The bill was not without victories for the president, including support for the military tribunals Bush has set up to try detainees at the prison in Guantanamo Bay, Cuba. Yet even that was tempered, with language letting the inmates appeal to a federal court their designation as enemy combatants and their sentences.

The Senate’s votes on Iraq showed a willingness even by Republicans to question the White House on a war that’s growing increasingly unpopular with Americans.

Polls show Bush’s popularity has tumbled in part because of public frustration over Iraq, a war that has claimed the lives of more than 2,000 American troops.

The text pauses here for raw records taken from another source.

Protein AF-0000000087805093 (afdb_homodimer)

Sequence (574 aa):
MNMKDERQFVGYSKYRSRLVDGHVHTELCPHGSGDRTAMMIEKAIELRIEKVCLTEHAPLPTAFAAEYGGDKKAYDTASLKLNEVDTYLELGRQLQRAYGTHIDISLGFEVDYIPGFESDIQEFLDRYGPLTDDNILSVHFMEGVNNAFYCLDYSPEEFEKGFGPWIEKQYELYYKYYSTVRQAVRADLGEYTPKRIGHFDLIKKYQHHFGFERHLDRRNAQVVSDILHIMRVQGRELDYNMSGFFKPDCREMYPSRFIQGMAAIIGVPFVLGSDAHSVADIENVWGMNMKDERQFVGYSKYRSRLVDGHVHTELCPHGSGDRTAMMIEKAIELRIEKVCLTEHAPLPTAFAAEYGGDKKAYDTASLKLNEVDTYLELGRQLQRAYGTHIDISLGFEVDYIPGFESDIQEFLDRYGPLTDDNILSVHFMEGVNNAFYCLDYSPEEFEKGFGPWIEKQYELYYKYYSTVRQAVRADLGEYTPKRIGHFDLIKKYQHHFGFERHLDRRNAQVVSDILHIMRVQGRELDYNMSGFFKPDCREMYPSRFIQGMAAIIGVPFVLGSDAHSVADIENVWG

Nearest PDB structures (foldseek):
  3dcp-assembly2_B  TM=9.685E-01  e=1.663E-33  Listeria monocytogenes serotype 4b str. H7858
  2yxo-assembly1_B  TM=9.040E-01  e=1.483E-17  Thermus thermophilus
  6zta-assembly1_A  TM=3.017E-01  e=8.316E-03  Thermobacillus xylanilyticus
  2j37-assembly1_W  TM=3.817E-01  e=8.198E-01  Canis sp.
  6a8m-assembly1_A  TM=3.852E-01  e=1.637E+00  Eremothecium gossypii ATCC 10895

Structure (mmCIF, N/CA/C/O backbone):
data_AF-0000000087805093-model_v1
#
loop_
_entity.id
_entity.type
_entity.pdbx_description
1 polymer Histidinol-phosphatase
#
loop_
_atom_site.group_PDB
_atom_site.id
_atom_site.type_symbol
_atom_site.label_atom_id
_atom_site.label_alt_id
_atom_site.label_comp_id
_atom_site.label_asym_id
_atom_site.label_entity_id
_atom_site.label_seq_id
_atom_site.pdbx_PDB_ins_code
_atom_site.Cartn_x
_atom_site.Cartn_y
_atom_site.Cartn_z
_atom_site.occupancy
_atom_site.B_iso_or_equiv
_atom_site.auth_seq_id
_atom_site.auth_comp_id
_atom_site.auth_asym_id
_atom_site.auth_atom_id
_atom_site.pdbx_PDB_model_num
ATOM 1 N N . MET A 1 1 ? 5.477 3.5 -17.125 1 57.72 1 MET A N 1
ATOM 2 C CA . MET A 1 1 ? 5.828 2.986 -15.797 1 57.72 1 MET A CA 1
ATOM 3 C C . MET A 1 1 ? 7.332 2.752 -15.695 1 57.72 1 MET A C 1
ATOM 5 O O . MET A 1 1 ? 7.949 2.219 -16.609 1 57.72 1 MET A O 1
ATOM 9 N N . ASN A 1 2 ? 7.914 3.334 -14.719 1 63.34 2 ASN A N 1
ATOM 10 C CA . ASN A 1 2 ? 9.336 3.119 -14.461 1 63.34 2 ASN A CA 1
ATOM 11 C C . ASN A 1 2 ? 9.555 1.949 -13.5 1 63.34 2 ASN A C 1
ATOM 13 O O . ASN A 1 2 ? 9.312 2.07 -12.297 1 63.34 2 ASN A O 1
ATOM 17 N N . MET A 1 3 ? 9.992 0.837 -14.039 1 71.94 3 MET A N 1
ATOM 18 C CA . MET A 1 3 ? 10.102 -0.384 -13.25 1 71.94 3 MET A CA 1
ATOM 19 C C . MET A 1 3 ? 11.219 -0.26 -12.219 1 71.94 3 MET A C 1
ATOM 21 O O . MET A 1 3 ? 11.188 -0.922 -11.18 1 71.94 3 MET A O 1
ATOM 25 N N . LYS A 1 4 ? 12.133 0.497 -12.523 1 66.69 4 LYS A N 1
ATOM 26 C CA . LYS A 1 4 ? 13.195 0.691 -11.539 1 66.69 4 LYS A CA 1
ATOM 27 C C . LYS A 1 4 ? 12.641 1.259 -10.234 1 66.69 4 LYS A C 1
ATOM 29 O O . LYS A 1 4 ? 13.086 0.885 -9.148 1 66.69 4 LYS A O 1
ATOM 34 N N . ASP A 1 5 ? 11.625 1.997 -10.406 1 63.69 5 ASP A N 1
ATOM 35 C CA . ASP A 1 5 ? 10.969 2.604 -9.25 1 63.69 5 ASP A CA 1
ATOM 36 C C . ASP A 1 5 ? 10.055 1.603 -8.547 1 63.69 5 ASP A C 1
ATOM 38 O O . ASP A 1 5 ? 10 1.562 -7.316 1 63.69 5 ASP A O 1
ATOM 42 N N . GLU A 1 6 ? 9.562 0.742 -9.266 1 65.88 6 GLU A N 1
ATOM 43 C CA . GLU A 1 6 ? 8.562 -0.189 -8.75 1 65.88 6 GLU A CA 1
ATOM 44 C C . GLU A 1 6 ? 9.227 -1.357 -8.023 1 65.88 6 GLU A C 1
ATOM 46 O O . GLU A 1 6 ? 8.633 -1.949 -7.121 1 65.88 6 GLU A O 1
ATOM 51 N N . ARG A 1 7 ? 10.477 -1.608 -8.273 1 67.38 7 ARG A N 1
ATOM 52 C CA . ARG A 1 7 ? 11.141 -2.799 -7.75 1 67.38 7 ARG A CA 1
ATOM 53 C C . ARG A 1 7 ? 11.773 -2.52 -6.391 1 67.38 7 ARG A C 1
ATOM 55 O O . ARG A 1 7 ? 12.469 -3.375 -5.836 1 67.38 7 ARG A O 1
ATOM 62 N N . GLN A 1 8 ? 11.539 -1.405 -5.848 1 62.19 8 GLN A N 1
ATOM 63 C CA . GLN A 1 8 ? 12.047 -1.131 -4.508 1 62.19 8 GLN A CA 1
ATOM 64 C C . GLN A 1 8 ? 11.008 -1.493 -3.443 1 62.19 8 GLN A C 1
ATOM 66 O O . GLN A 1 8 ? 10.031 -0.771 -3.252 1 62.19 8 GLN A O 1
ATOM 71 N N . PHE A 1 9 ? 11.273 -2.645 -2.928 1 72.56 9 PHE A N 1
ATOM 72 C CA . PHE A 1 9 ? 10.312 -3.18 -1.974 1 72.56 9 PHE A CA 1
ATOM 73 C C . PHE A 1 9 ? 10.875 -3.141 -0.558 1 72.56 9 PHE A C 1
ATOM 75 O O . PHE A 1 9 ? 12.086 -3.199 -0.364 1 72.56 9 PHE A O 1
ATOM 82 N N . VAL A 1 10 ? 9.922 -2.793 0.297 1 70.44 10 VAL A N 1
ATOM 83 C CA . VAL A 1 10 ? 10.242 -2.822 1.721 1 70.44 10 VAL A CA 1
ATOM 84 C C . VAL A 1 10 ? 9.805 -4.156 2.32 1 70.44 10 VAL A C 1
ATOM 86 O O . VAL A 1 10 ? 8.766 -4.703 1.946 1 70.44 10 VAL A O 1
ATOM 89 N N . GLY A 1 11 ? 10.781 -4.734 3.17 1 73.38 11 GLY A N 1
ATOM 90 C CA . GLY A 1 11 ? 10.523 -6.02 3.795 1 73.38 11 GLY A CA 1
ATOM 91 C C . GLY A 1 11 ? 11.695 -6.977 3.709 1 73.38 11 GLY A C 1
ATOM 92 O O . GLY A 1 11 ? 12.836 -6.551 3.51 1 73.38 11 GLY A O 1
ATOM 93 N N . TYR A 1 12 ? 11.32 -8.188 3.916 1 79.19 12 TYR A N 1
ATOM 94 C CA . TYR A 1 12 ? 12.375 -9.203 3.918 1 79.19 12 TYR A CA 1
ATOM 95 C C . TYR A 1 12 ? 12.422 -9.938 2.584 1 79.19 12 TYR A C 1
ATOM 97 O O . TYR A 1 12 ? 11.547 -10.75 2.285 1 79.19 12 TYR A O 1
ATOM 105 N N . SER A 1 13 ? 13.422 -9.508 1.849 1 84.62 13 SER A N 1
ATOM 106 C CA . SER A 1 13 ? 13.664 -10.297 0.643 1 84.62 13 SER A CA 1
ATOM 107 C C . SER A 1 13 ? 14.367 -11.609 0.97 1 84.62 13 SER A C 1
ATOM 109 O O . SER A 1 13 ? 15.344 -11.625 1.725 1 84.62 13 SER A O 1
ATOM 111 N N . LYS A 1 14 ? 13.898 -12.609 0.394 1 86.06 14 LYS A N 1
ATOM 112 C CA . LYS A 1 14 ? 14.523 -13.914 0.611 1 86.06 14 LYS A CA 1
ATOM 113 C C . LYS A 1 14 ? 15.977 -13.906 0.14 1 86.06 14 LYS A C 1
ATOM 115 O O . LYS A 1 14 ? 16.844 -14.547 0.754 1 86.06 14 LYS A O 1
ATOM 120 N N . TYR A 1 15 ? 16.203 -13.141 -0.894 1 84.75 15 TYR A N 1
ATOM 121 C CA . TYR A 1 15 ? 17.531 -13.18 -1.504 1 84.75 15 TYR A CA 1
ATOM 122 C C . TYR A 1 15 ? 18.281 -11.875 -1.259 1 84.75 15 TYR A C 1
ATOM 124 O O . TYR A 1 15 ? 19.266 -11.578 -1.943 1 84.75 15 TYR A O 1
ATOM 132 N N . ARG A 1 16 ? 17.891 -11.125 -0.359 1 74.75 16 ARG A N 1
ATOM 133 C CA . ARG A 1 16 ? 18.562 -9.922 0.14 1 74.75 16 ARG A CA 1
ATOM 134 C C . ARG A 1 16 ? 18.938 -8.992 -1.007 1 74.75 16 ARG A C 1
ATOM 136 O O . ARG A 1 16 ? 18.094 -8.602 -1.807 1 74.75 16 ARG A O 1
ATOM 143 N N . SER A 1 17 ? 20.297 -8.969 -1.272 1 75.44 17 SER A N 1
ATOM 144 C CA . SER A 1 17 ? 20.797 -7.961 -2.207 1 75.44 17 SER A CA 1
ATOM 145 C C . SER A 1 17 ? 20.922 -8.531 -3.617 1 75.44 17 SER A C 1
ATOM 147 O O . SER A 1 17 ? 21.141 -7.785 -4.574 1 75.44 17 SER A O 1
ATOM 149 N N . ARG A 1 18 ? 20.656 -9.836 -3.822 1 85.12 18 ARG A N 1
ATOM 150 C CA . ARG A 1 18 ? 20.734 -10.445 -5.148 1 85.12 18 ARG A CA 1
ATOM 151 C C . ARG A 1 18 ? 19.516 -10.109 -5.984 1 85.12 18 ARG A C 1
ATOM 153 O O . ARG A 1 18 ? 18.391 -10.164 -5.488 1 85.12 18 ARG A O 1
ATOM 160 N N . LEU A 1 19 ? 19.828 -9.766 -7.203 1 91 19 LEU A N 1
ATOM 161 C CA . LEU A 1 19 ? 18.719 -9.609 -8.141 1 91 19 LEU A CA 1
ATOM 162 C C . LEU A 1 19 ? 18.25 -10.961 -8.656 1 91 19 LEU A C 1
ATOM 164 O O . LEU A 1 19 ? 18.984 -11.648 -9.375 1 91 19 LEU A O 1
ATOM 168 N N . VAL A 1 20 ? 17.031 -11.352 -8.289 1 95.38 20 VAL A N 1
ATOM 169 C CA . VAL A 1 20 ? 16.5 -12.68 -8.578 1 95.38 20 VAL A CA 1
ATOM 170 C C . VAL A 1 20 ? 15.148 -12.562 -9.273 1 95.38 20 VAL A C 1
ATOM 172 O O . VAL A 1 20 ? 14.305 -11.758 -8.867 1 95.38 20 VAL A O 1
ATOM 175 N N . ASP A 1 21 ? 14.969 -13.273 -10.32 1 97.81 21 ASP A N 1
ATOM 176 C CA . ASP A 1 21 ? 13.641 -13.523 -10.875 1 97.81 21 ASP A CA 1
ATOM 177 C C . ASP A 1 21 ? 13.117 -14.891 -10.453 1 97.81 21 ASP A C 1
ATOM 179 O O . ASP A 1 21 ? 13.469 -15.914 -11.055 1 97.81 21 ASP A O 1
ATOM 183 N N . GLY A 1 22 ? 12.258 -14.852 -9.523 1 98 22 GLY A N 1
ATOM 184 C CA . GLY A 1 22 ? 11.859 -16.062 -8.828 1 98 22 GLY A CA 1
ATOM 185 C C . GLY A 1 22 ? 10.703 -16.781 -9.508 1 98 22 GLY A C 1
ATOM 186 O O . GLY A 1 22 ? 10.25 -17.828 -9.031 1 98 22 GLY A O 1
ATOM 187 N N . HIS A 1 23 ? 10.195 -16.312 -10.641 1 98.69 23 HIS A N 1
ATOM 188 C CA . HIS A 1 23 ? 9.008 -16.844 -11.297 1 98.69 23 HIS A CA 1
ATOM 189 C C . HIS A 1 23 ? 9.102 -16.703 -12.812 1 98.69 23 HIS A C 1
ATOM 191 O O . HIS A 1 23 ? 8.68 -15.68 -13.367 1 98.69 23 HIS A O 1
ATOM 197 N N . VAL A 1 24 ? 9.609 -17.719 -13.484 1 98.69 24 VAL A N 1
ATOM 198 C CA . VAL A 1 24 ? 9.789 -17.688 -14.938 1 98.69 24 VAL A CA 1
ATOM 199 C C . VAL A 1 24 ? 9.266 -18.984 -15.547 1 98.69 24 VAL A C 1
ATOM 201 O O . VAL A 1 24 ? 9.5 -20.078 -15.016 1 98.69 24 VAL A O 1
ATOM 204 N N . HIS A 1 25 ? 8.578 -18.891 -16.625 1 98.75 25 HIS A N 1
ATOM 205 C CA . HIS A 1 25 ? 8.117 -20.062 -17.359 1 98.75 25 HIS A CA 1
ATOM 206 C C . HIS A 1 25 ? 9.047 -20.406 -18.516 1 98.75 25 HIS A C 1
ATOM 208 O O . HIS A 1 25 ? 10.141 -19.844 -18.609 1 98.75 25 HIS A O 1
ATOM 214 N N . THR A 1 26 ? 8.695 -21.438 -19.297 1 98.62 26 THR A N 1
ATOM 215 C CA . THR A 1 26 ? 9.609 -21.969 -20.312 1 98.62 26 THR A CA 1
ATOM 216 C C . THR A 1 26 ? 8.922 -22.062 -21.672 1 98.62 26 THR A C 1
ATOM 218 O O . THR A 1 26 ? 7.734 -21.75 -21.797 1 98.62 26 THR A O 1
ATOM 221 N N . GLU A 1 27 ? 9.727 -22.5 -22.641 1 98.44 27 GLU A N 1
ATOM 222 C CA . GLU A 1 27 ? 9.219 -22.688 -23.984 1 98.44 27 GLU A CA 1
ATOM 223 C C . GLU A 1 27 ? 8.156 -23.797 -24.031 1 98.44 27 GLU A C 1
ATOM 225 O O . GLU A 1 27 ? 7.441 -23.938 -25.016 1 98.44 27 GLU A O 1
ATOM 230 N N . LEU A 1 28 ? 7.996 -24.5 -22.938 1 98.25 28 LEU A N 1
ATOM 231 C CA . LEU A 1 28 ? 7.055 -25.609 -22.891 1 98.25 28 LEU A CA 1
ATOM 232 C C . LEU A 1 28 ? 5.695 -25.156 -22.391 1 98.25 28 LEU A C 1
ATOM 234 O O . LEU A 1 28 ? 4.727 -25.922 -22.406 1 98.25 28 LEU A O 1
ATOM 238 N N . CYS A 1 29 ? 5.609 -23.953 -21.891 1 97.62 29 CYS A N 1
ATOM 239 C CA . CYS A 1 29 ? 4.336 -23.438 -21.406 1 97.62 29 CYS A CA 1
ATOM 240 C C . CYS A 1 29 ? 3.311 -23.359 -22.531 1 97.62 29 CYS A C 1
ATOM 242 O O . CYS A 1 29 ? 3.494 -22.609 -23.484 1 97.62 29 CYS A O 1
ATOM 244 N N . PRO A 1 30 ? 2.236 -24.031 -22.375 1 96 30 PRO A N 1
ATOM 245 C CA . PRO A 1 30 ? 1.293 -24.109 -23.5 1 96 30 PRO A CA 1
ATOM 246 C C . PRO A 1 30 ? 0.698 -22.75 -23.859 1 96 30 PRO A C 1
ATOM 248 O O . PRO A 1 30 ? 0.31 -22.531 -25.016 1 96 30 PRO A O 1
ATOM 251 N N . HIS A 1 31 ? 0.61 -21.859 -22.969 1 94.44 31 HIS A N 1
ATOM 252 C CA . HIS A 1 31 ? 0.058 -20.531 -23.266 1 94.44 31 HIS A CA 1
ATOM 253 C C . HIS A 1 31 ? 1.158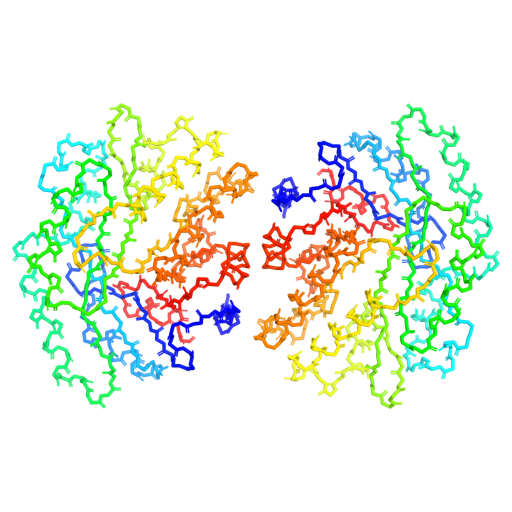 -19.484 -23.344 1 94.44 31 HIS A C 1
ATOM 255 O O . HIS A 1 31 ? 0.89 -18.281 -23.219 1 94.44 31 HIS A O 1
ATOM 261 N N . GLY A 1 32 ? 2.344 -19.906 -23.406 1 94.31 32 GLY A N 1
ATOM 262 C CA . GLY A 1 32 ? 3.473 -18.984 -23.484 1 94.31 32 GLY A CA 1
ATOM 263 C C . GLY A 1 32 ? 3.748 -18.516 -24.906 1 94.31 32 GLY A C 1
ATOM 264 O O . GLY A 1 32 ? 2.98 -18.812 -25.828 1 94.31 32 GLY A O 1
ATOM 265 N N . SER A 1 33 ? 4.867 -17.812 -25.109 1 92.56 33 SER A N 1
ATOM 266 C CA . SER A 1 33 ? 5.25 -17.219 -26.391 1 92.56 33 SER A CA 1
ATOM 267 C C . SER A 1 33 ? 5.895 -18.25 -27.312 1 92.56 33 SER A C 1
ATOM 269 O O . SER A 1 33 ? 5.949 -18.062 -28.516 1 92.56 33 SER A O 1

Senate Democratic leader Harry Reid, D-Nev., said the outcome was “a vote of no confidence on the president’s policies in Iraq.” Republicans “acknowledged that there need to be changes made,” he said.

But Senate Majority Leader Bill Frist, R-Tenn., trumpeted the chamber’s rejection of the Democratic call for a withdrawal timetable.

“It is an absolute repudiation of the cut-and-run strategy put forward by the Democrats,” Frist said.

Bush also highlighted the rejection of the withdrawal amendment, calling it a “positive step.”

“The Senate did ask that we report on progress being made in Iraq, which we’re more than willing to do,” Bush said. “That’s to be expected. That’s what the Congress expects. They expect us to keep them abreast of a plan that is going to work.”